Dataset records:

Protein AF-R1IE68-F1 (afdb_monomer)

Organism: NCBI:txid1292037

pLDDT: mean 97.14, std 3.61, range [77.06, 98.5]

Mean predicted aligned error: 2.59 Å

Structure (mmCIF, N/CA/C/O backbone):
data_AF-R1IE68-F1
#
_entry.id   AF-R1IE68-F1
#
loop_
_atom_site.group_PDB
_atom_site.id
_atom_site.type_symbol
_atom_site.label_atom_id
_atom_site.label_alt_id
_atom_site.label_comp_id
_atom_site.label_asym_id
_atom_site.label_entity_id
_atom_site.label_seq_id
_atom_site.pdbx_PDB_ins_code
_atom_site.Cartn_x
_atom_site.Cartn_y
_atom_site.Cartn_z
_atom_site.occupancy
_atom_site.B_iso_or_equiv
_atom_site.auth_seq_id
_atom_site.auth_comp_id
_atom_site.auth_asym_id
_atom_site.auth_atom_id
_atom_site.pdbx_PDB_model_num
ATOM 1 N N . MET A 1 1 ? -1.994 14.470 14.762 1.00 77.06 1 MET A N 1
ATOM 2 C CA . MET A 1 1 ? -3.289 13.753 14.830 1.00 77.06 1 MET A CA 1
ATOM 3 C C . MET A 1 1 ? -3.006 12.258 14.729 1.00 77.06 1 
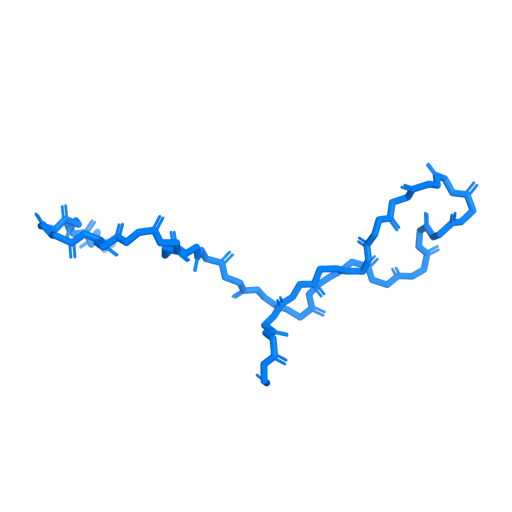MET A C 1
ATOM 5 O O . MET A 1 1 ? -2.068 11.
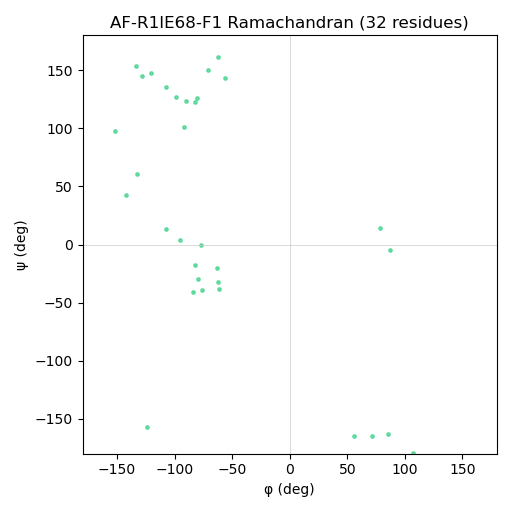909 14.023 1.00 77.06 1 MET A O 1
ATOM 9 N N . LYS A 1 2 ? -3.735 11.394 15.447 1.00 93.06 2 LYS A N 1
ATOM 10 C CA . LYS A 1 2 ? -3.532 9.932 15.443 1.00 93.06 2 LYS A CA 1
ATOM 11 C C . LYS A 1 2 ? -4.862 9.228 15.161 1.00 93.06 2 LYS A C 1
ATOM 13 O O . LYS A 1 2 ? -5.896 9.704 15.616 1.00 93.06 2 LYS A O 1
ATOM 18 N N . LEU A 1 3 ? -4.804 8.111 14.438 1.00 96.69 3 LEU A N 1
ATOM 19 C CA . LEU A 1 3 ? -5.916 7.182 14.230 1.00 96.69 3 LEU A CA 1
ATOM 20 C C . LEU A 1 3 ? -5.679 5.903 15.038 1.00 96.69 3 LEU A C 1
ATOM 22 O O . LEU A 1 3 ? -4.567 5.371 15.054 1.00 96.69 3 LEU A O 1
ATOM 26 N N . GLU A 1 4 ? -6.721 5.425 15.713 1.00 98.00 4 GLU A N 1
ATOM 27 C CA . GLU A 1 4 ? -6.729 4.136 16.402 1.00 98.00 4 GLU A CA 1
ATOM 28 C C . GLU A 1 4 ? -7.413 3.084 15.522 1.00 98.00 4 GLU A C 1
ATOM 30 O O . GLU A 1 4 ? -8.532 3.284 15.047 1.00 98.00 4 GLU A O 1
ATOM 35 N N . VAL A 1 5 ? -6.734 1.959 15.293 1.00 97.31 5 VAL A N 1
ATOM 36 C CA . VAL A 1 5 ? -7.266 0.844 14.504 1.00 97.31 5 VAL A CA 1
ATOM 37 C C . VAL A 1 5 ? -7.968 -0.128 15.446 1.00 97.31 5 VAL A C 1
ATOM 39 O O . VAL A 1 5 ? -7.319 -0.928 16.111 1.00 97.31 5 VAL A O 1
ATOM 42 N N . VAL A 1 6 ? 
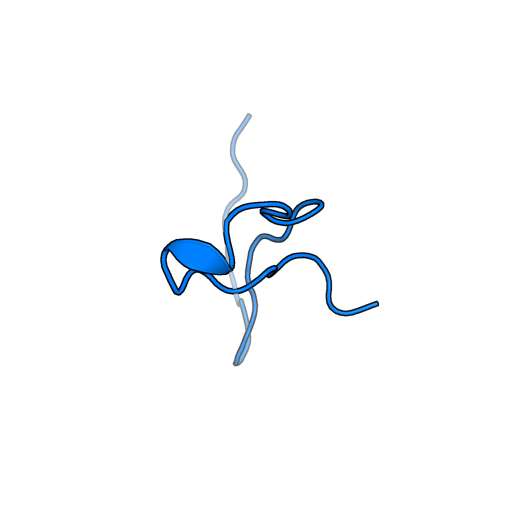-9.299 -0.064 15.495 1.00 98.25 6 VAL A N 1
ATOM 43 C CA . VAL A 1 6 ? -10.096 -0.881 16.426 1.00 98.25 6 VAL A CA 1
ATOM 44 C C . VAL A 1 6 ? -10.363 -2.289 15.872 1.00 98.25 6 VAL A C 1
ATOM 46 O O . VAL A 1 6 ? -10.288 -3.264 16.612 1.00 98.25 6 VAL A O 1
ATOM 49 N N . ARG A 1 7 ? -10.669 -2.425 14.569 1.00 98.12 7 ARG A N 1
ATOM 50 C CA . ARG A 1 7 ? -10.947 -3.712 13.889 1.00 98.12 7 ARG A CA 1
ATOM 51 C C . ARG A 1 7 ? -10.575 -3.645 12.392 1.00 98.12 7 ARG A C 1
ATOM 53 O O . ARG A 1 7 ? -11.387 -3.158 11.612 1.00 98.12 7 ARG A O 1
ATOM 60 N N . PRO A 1 8 ? -9.388 -4.117 11.967 1.00 97.38 8 PRO A N 1
ATOM 61 C CA . PRO A 1 8 ? -8.910 -3.948 10.589 1.00 97.38 8 PRO A CA 1
ATOM 62 C C . PRO A 1 8 ? -9.464 -4.967 9.580 1.00 97.38 8 PRO A C 1
ATOM 64 O O . PRO A 1 8 ? -9.384 -4.718 8.387 1.00 97.38 8 PRO A O 1
ATOM 67 N N . GLY A 1 9 ? -10.017 -6.108 9.996 1.00 98.00 9 GLY A N 1
ATOM 68 C CA . GLY A 1 9 ? -10.387 -7.176 9.053 1.00 98.00 9 GLY A CA 1
ATOM 69 C C . GLY A 1 9 ? -9.165 -7.902 8.468 1.00 98.00 9 GLY A C 1
ATOM 70 O O . GLY A 1 9 ? -8.071 -7.819 9.018 1.00 98.00 9 GLY A O 1
ATOM 71 N N . PHE A 1 10 ? -9.354 -8.657 7.382 1.00 97.75 10 PHE A N 1
ATOM 72 C CA . PHE A 1 10 ? -8.356 -9.631 6.910 1.00 97.75 10 PHE A CA 1
ATOM 73 C C . PHE A 1 10 ? -7.145 -9.031 6.179 1.00 97.75 10 PHE A C 1
ATOM 75 O O . PHE A 1 10 ? -6.036 -9.524 6.353 1.00 97.75 10 PHE A O 1
ATOM 82 N N . ALA A 1 11 ? -7.340 -8.005 5.348 1.00 97.44 11 ALA A N 1
ATOM 83 C CA . ALA A 1 11 ? -6.305 -7.523 4.426 1.00 97.44 11 ALA A CA 1
ATOM 84 C C . ALA A 1 11 ? -6.308 -5.991 4.278 1.00 97.44 11 ALA A C 1
ATOM 86 O O . ALA A 1 11 ? -6.189 -5.455 3.178 1.00 97.44 11 ALA A O 1
ATOM 87 N N . THR A 1 12 ? -6.457 -5.275 5.395 1.00 97.88 12 THR A N 1
ATOM 88 C CA . THR A 1 12 ? -6.432 -3.806 5.390 1.00 97.88 12 THR A CA 1
ATOM 89 C C . THR A 1 12 ? -5.003 -3.295 5.397 1.00 97.88 12 THR A C 1
ATOM 91 O O . THR A 1 12 ? -4.214 -3.599 6.290 1.00 97.88 12 THR A O 1
ATOM 94 N N . THR A 1 13 ? -4.676 -2.495 4.390 1.00 97.94 13 THR A N 1
ATOM 95 C CA . THR A 1 13 ? -3.348 -1.920 4.189 1.00 97.94 13 THR A CA 1
ATOM 96 C C . THR A 1 13 ? -3.475 -0.440 3.868 1.00 97.94 13 THR A C 1
ATOM 98 O O . THR A 1 13 ? -4.496 0.008 3.350 1.00 97.94 13 THR A O 1
ATOM 101 N N . VAL A 1 14 ? -2.435 0.329 4.182 1.00 97.69 14 VAL A N 1
ATOM 102 C CA . VAL A 1 14 ? -2.311 1.693 3.668 1.00 97.69 14 VAL A CA 1
ATOM 103 C C . VAL A 1 14 ? -1.759 1.592 2.257 1.00 97.69 14 VAL A C 1
ATOM 105 O O . VAL A 1 14 ? -0.721 0.964 2.050 1.00 97.69 14 VAL A O 1
ATOM 108 N N . GLN A 1 15 ? -2.455 2.201 1.305 1.00 98.50 15 GLN A N 1
ATOM 109 C 
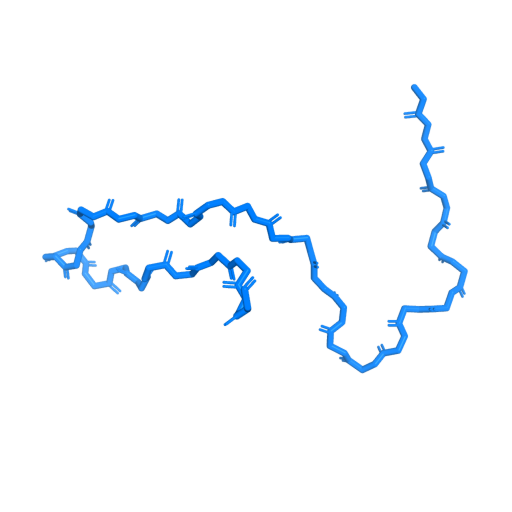CA . GLN A 1 15 ? -2.022 2.262 -0.083 1.00 98.50 15 GLN A CA 1
ATOM 110 C C . GLN A 1 15 ? -1.865 3.711 -0.532 1.00 98.50 15 GLN A C 1
ATOM 112 O O . GLN A 1 15 ? -2.577 4.605 -0.074 1.00 98.50 15 GLN A O 1
ATOM 117 N N . ASP A 1 16 ? -0.913 3.912 -1.432 1.00 98.12 16 ASP A N 1
ATOM 118 C CA . ASP A 1 16 ? -0.626 5.157 -2.130 1.00 98.12 16 ASP A CA 1
ATOM 119 C C . ASP A 1 16 ? -0.684 4.917 -3.654 1.00 98.12 16 ASP A C 1
ATOM 121 O O . ASP A 1 16 ? -1.327 3.977 -4.128 1.00 98.12 16 ASP A O 1
ATOM 125 N N . LEU A 1 17 ? -0.016 5.765 -4.442 1.00 98.50 17 LEU A N 1
ATOM 126 C CA . LEU A 1 17 ? 0.070 5.629 -5.903 1.00 98.50 17 LEU A CA 1
ATOM 127 C C . LEU A 1 17 ? 1.059 4.538 -6.369 1.00 98.50 17 LEU A C 1
ATOM 129 O O . LEU A 1 17 ? 1.223 4.317 -7.573 1.00 98.50 17 LEU A O 1
ATOM 133 N N . GLY A 1 18 ? 1.725 3.855 -5.440 1.00 98.25 18 GLY A N 1
ATOM 134 C CA . GLY A 1 18 ? 2.690 2.802 -5.710 1.00 98.25 18 GLY A CA 1
ATOM 135 C C . GLY A 1 18 ? 4.110 3.305 -5.986 1.00 98.25 18 GLY A C 1
ATOM 136 O O . GLY A 1 18 ? 4.499 4.427 -5.672 1.00 98.25 18 GLY A O 1
ATOM 137 N N . ARG A 1 19 ? 4.913 2.418 -6.578 1.00 98.00 19 ARG A N 1
ATOM 138 C CA . ARG A 1 19 ? 6.357 2.564 -6.828 1.00 98.00 19 ARG A CA 1
ATOM 139 C C . ARG A 1 19 ? 6.749 2.195 -8.271 1.00 98.00 19 ARG A C 1
ATOM 141 O O . ARG A 1
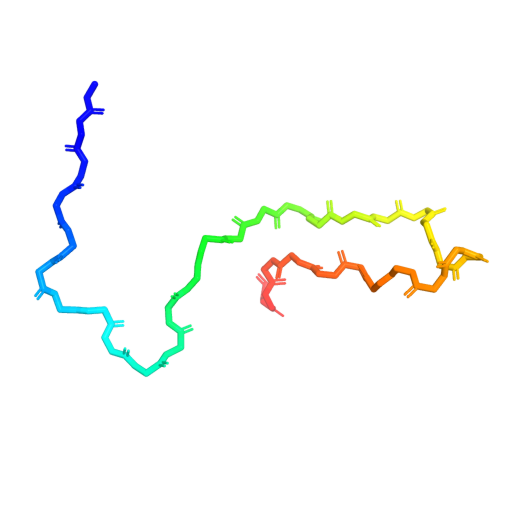 19 ? 7.508 1.248 -8.489 1.00 98.00 19 ARG A O 1
ATOM 148 N N . PRO A 1 20 ? 6.222 2.895 -9.294 1.00 97.94 20 PRO A N 1
ATOM 149 C CA . PRO A 1 20 ? 6.584 2.632 -10.688 1.00 97.94 20 PRO A CA 1
ATOM 150 C C . PRO A 1 20 ? 8.084 2.874 -10.952 1.00 97.94 20 PRO A C 1
ATOM 152 O O . PRO A 1 20 ? 8.770 3.536 -10.178 1.00 97.94 20 PRO A O 1
ATOM 155 N N . GLY A 1 21 ? 8.604 2.316 -12.050 1.00 98.19 21 GLY A N 1
ATOM 156 C CA . GLY A 1 21 ? 9.986 2.541 -12.506 1.00 98.19 21 GLY A CA 1
ATOM 157 C C . GLY A 1 21 ? 11.059 1.611 -11.921 1.00 98.19 21 GLY A C 1
ATOM 158 O O . GLY A 1 21 ? 12.195 1.653 -12.377 1.00 98.19 21 GLY A O 1
ATOM 159 N N . HIS A 1 22 ? 10.716 0.728 -10.978 1.00 98.06 22 HIS A N 1
ATOM 160 C CA . HIS A 1 22 ? 11.692 -0.112 -10.262 1.00 98.06 22 HIS A CA 1
ATOM 161 C C . HIS A 1 22 ? 11.668 -1.601 -10.663 1.00 98.06 22 HIS A C 1
ATOM 163 O O . HIS A 1 22 ? 12.276 -2.439 -9.997 1.00 98.06 22 HIS A O 1
ATOM 169 N N . ALA A 1 23 ? 11.000 -1.951 -11.768 1.00 98.06 23 ALA A N 1
ATOM 170 C CA . ALA A 1 23 ? 10.848 -3.345 -12.199 1.00 98.06 23 ALA A CA 1
ATOM 171 C C . ALA A 1 23 ? 12.190 -4.032 -12.519 1.00 98.06 23 ALA A C 1
ATOM 173 O O . ALA A 1 23 ? 12.348 -5.216 -12.240 1.00 98.06 23 ALA A O 1
ATOM 174 N N . ALA A 1 24 ? 13.181 -3.288 -13.027 1.00 98.25 24 ALA A N 1
ATOM 175 C CA . ALA A 1 24 ? 14.524 -3.815 -13.293 1.00 98.25 24 ALA A CA 1
ATOM 176 C C . ALA A 1 24 ? 15.254 -4.292 -12.022 1.00 98.25 24 ALA A C 1
ATOM 178 O O . ALA A 1 24 ? 16.179 -5.093 -12.104 1.00 98.25 24 ALA A O 1
ATOM 179 N N . LEU A 
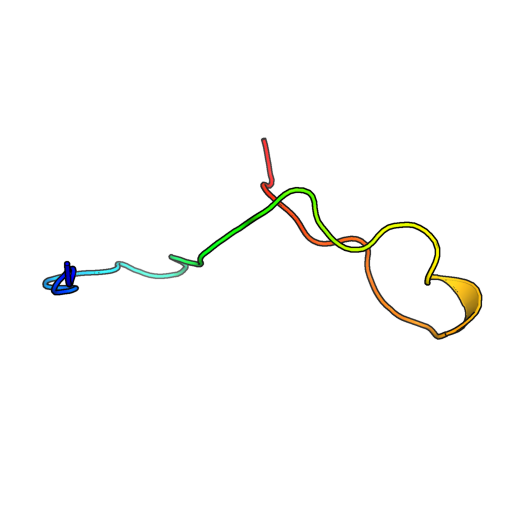1 25 ? 14.819 -3.820 -10.850 1.00 98.25 25 LEU A N 1
ATOM 180 C CA . LEU A 1 25 ? 15.330 -4.226 -9.541 1.00 98.25 25 LEU A CA 1
ATOM 181 C C . LEU A 1 25 ? 14.476 -5.332 -8.897 1.00 98.25 25 LEU A C 1
ATOM 183 O O . LEU A 1 25 ?
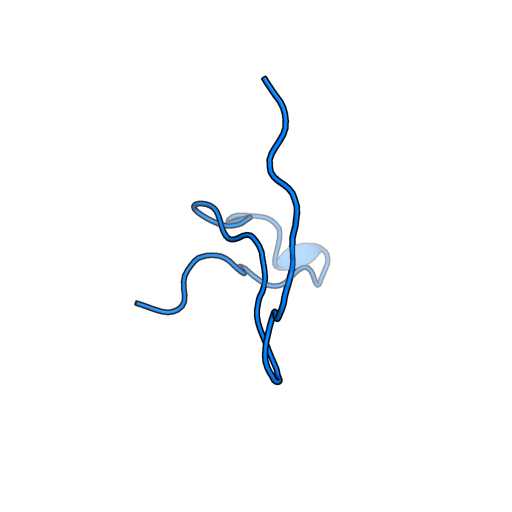 14.711 -5.697 -7.750 1.00 98.25 25 LEU A O 1
ATOM 187 N N . GLY A 1 26 ? 13.454 -5.837 -9.597 1.00 98.19 26 GLY A N 1
ATOM 188 C CA . GLY A 1 26 ? 12.518 -6.836 -9.074 1.00 98.19 26 GLY A CA 1
ATOM 189 C C . GLY A 1 26 ? 11.443 -6.276 -8.136 1.00 98.19 26 GLY A C 1
ATOM 190 O O . GLY A 1 26 ? 10.774 -7.041 -7.446 1.00 98.19 26 GLY A O 1
ATOM 191 N N . VAL A 1 27 ? 11.248 -4.956 -8.090 1.00 98.06 27 VAL A N 1
ATOM 192 C CA . VAL A 1 27 ? 10.251 -4.330 -7.211 1.00 98.06 27 VAL A CA 1
ATOM 193 C C . VAL A 1 27 ? 8.904 -4.205 -7.929 1.00 98.06 27 VAL A C 1
ATOM 195 O O . VAL A 1 27 ? 8.803 -3.587 -8.989 1.00 98.06 27 VAL A O 1
ATOM 198 N N . GLY A 1 28 ? 7.851 -4.769 -7.329 1.00 97.50 28 GLY A N 1
ATOM 199 C CA . GLY A 1 28 ? 6.481 -4.676 -7.843 1.00 97.50 28 GLY A CA 1
ATOM 200 C C . GLY A 1 28 ? 5.868 -3.277 -7.696 1.00 97.50 28 GLY A C 1
ATOM 201 O O . GLY A 1 28 ? 6.175 -2.554 -6.748 1.00 97.50 28 GLY A O 1
ATOM 202 N N . ARG A 1 29 ? 4.953 -2.913 -8.609 1.00 97.75 29 ARG A N 1
ATOM 203 C CA . ARG A 1 29 ? 4.343 -1.570 -8.678 1.00 97.75 29 ARG A CA 1
ATOM 204 C C . ARG A 1 29 ? 3.557 -1.176 -7.422 1.00 97.75 29 ARG A C 1
ATOM 206 O O . ARG A 1 29 ? 3.678 -0.026 -7.021 1.00 97.75 29 ARG A O 1
ATOM 213 N N . SER A 1 30 ? 2.822 -2.094 -6.779 1.00 98.00 30 SER A N 1
ATOM 214 C CA . SER A 1 30 ? 1.966 -1.797 -5.604 1.00 98.00 30 SER A CA 1
ATOM 215 C C . SER A 1 30 ? 0.935 -0.686 -5.880 1.00 98.00 30 SER A C 1
ATOM 217 O O . SER A 1 30 ? 0.703 -0.339 -7.037 1.00 98.00 30 SER A O 1
ATOM 219 N N . GLY A 1 31 ? 0.349 -0.130 -4.817 1.00 98.12 31 GL
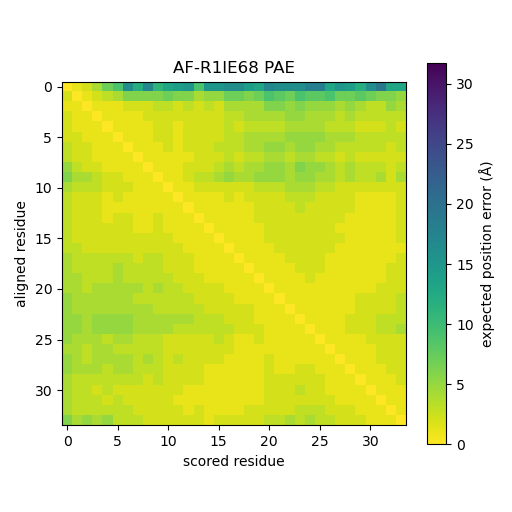Y A N 1
ATOM 220 C CA . GLY A 1 31 ? -0.616 0.962 -4.860 1.00 98.12 31 GLY A CA 1
ATOM 221 C C . GLY A 1 31 ? -2.023 0.463 -4.552 1.00 98.12 31 GLY A C 1
ATOM 222 O O . GLY A 1 31 ? -2.224 -0.726 -4.281 1.00 98.12 31 GLY A O 1
ATOM 223 N N . ALA A 1 32 ? -2.989 1.380 -4.581 1.00 98.19 32 ALA A N 1
ATOM 224 C CA . ALA A 1 32 ? -4.399 1.014 -4.509 1.00 98.19 32 ALA A CA 1
ATOM 225 C C . ALA A 1 32 ? -4.751 0.030 -5.640 1.00 98.19 32 ALA A C 1
ATOM 227 O O . ALA A 1 32 ? -4.193 0.103 -6.736 1.00 98.19 32 ALA A O 1
ATOM 228 N N . ALA A 1 33 ? -5.624 -0.931 -5.334 1.00 97.19 33 ALA A N 1
ATOM 229 C CA . ALA A 1 33 ? -6.014 -1.967 -6.287 1.00 97.19 33 ALA A CA 1
ATOM 230 C C . ALA A 1 33 ? -7.066 -1.483 -7.301 1.00 97.19 33 ALA A C 1
ATOM 232 O O . ALA A 1 33 ? -7.089 -1.998 -8.418 1.00 97.19 33 ALA A O 1
ATOM 233 N N . ASP A 1 34 ? -7.901 -0.525 -6.889 1.00 96.94 34 ASP A N 1
ATOM 234 C CA . ASP A 1 34 ? -8.867 0.217 -7.709 1.00 96.94 34 ASP A CA 1
ATOM 235 C C . ASP A 1 34 ? -8.383 1.671 -7.824 1.00 96.94 34 ASP A C 1
ATOM 237 O O . ASP A 1 34 ? -8.133 2.275 -6.748 1.00 96.94 34 ASP A O 1
#

Foldseek 3Di:
DDDDDPDQPDDRDDFDQADPPCVVVVDDRTGDPD

Sequence (34 aa):
MKLEVVRPGFATTVQDLGRPGHAALGVGRSGAAD

Solvent-accessible surface area (backbone atoms only — not comparable to full-atom v
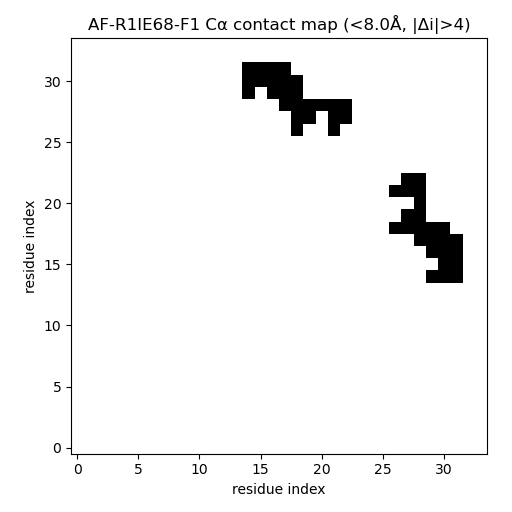alues): 2557 Å² total; per-residue (Å²): 141,88,84,84,86,88,79,70,75,94,82,70,73,93,64,55,92,48,44,78,94,36,58,93,78,72,42,71,45,74,36,56,94,120

Secondary structure (DSSP, 8-state):
-----S---SS-----S--TT-GGGT----S---

Radius of gyration: 13.52 Å; Cα contacts (8 Å, |Δi|>4): 25; chains: 1; bounding box: 26×23×30 Å

(What needs to be done)
Output exactly, and only, the lines of the entries above from the one with "ATOM 174 N N" up to and including the one with "ATOM 202 N N"; pictures are to be left out.

(Result below)
ATOM 174 N N . ALA A 1 24 ? 13.181 -3.288 -13.027 1.00 98.25 24 ALA A N 1
ATOM 175 C CA . ALA A 1 24 ? 14.524 -3.815 -13.293 1.00 98.25 24 ALA A CA 1
ATOM 176 C C . ALA A 1 24 ? 15.254 -4.292 -12.022 1.00 98.25 24 ALA A C 1
ATOM 178 O O . ALA A 1 24 ? 16.179 -5.093 -12.104 1.00 98.25 24 ALA A O 1
ATOM 179 N N . LEU A 
1 25 ? 14.819 -3.820 -10.850 1.00 98.25 25 LEU A N 1
ATOM 180 C CA . LEU A 1 25 ? 15.330 -4.226 -9.541 1.00 98.25 25 LEU A CA 1
ATOM 181 C C . LEU A 1 25 ? 14.476 -5.332 -8.897 1.00 98.25 25 LEU A C 1
ATOM 183 O O . LEU A 1 25 ?
 14.711 -5.697 -7.750 1.00 98.25 25 LEU A O 1
ATOM 187 N N . GLY A 1 26 ? 13.454 -5.837 -9.597 1.00 98.19 26 GLY A N 1
ATOM 188 C CA . GLY A 1 26 ? 12.518 -6.836 -9.074 1.00 98.19 26 GLY A CA 1
ATOM 189 C C . GLY A 1 26 ? 11.443 -6.276 -8.136 1.00 98.19 26 GLY A C 1
ATOM 190 O O . GLY A 1 26 ? 10.774 -7.041 -7.446 1.00 98.19 26 GLY A O 1
ATOM 191 N N . VAL A 1 27 ? 11.248 -4.956 -8.090 1.00 98.06 27 VAL A N 1
ATOM 192 C CA . VAL A 1 27 ? 10.251 -4.330 -7.211 1.00 98.06 27 VAL A CA 1
ATOM 193 C C . VAL A 1 27 ? 8.904 -4.205 -7.929 1.00 98.06 27 VAL A C 1
ATOM 195 O O . VAL A 1 27 ? 8.803 -3.587 -8.989 1.00 98.06 27 VAL A O 1
ATOM 198 N N . GLY A 1 28 ? 7.851 -4.769 -7.329 1.00 97.50 28 GLY A N 1
ATOM 199 C CA . GLY A 1 28 ? 6.481 -4.676 -7.843 1.00 97.50 28 GLY A CA 1
ATOM 200 C C . GLY A 1 28 ? 5.868 -3.277 -7.696 1.00 97.50 28 GLY A C 1
ATOM 201 O O . GLY A 1 28 ? 6.175 -2.554 -6.748 1.00 97.50 28 GLY A O 1
ATOM 202 N N . ARG A 1 29 ? 4.953 -2.913 -8.609 1.00 97.75 29 ARG A N 1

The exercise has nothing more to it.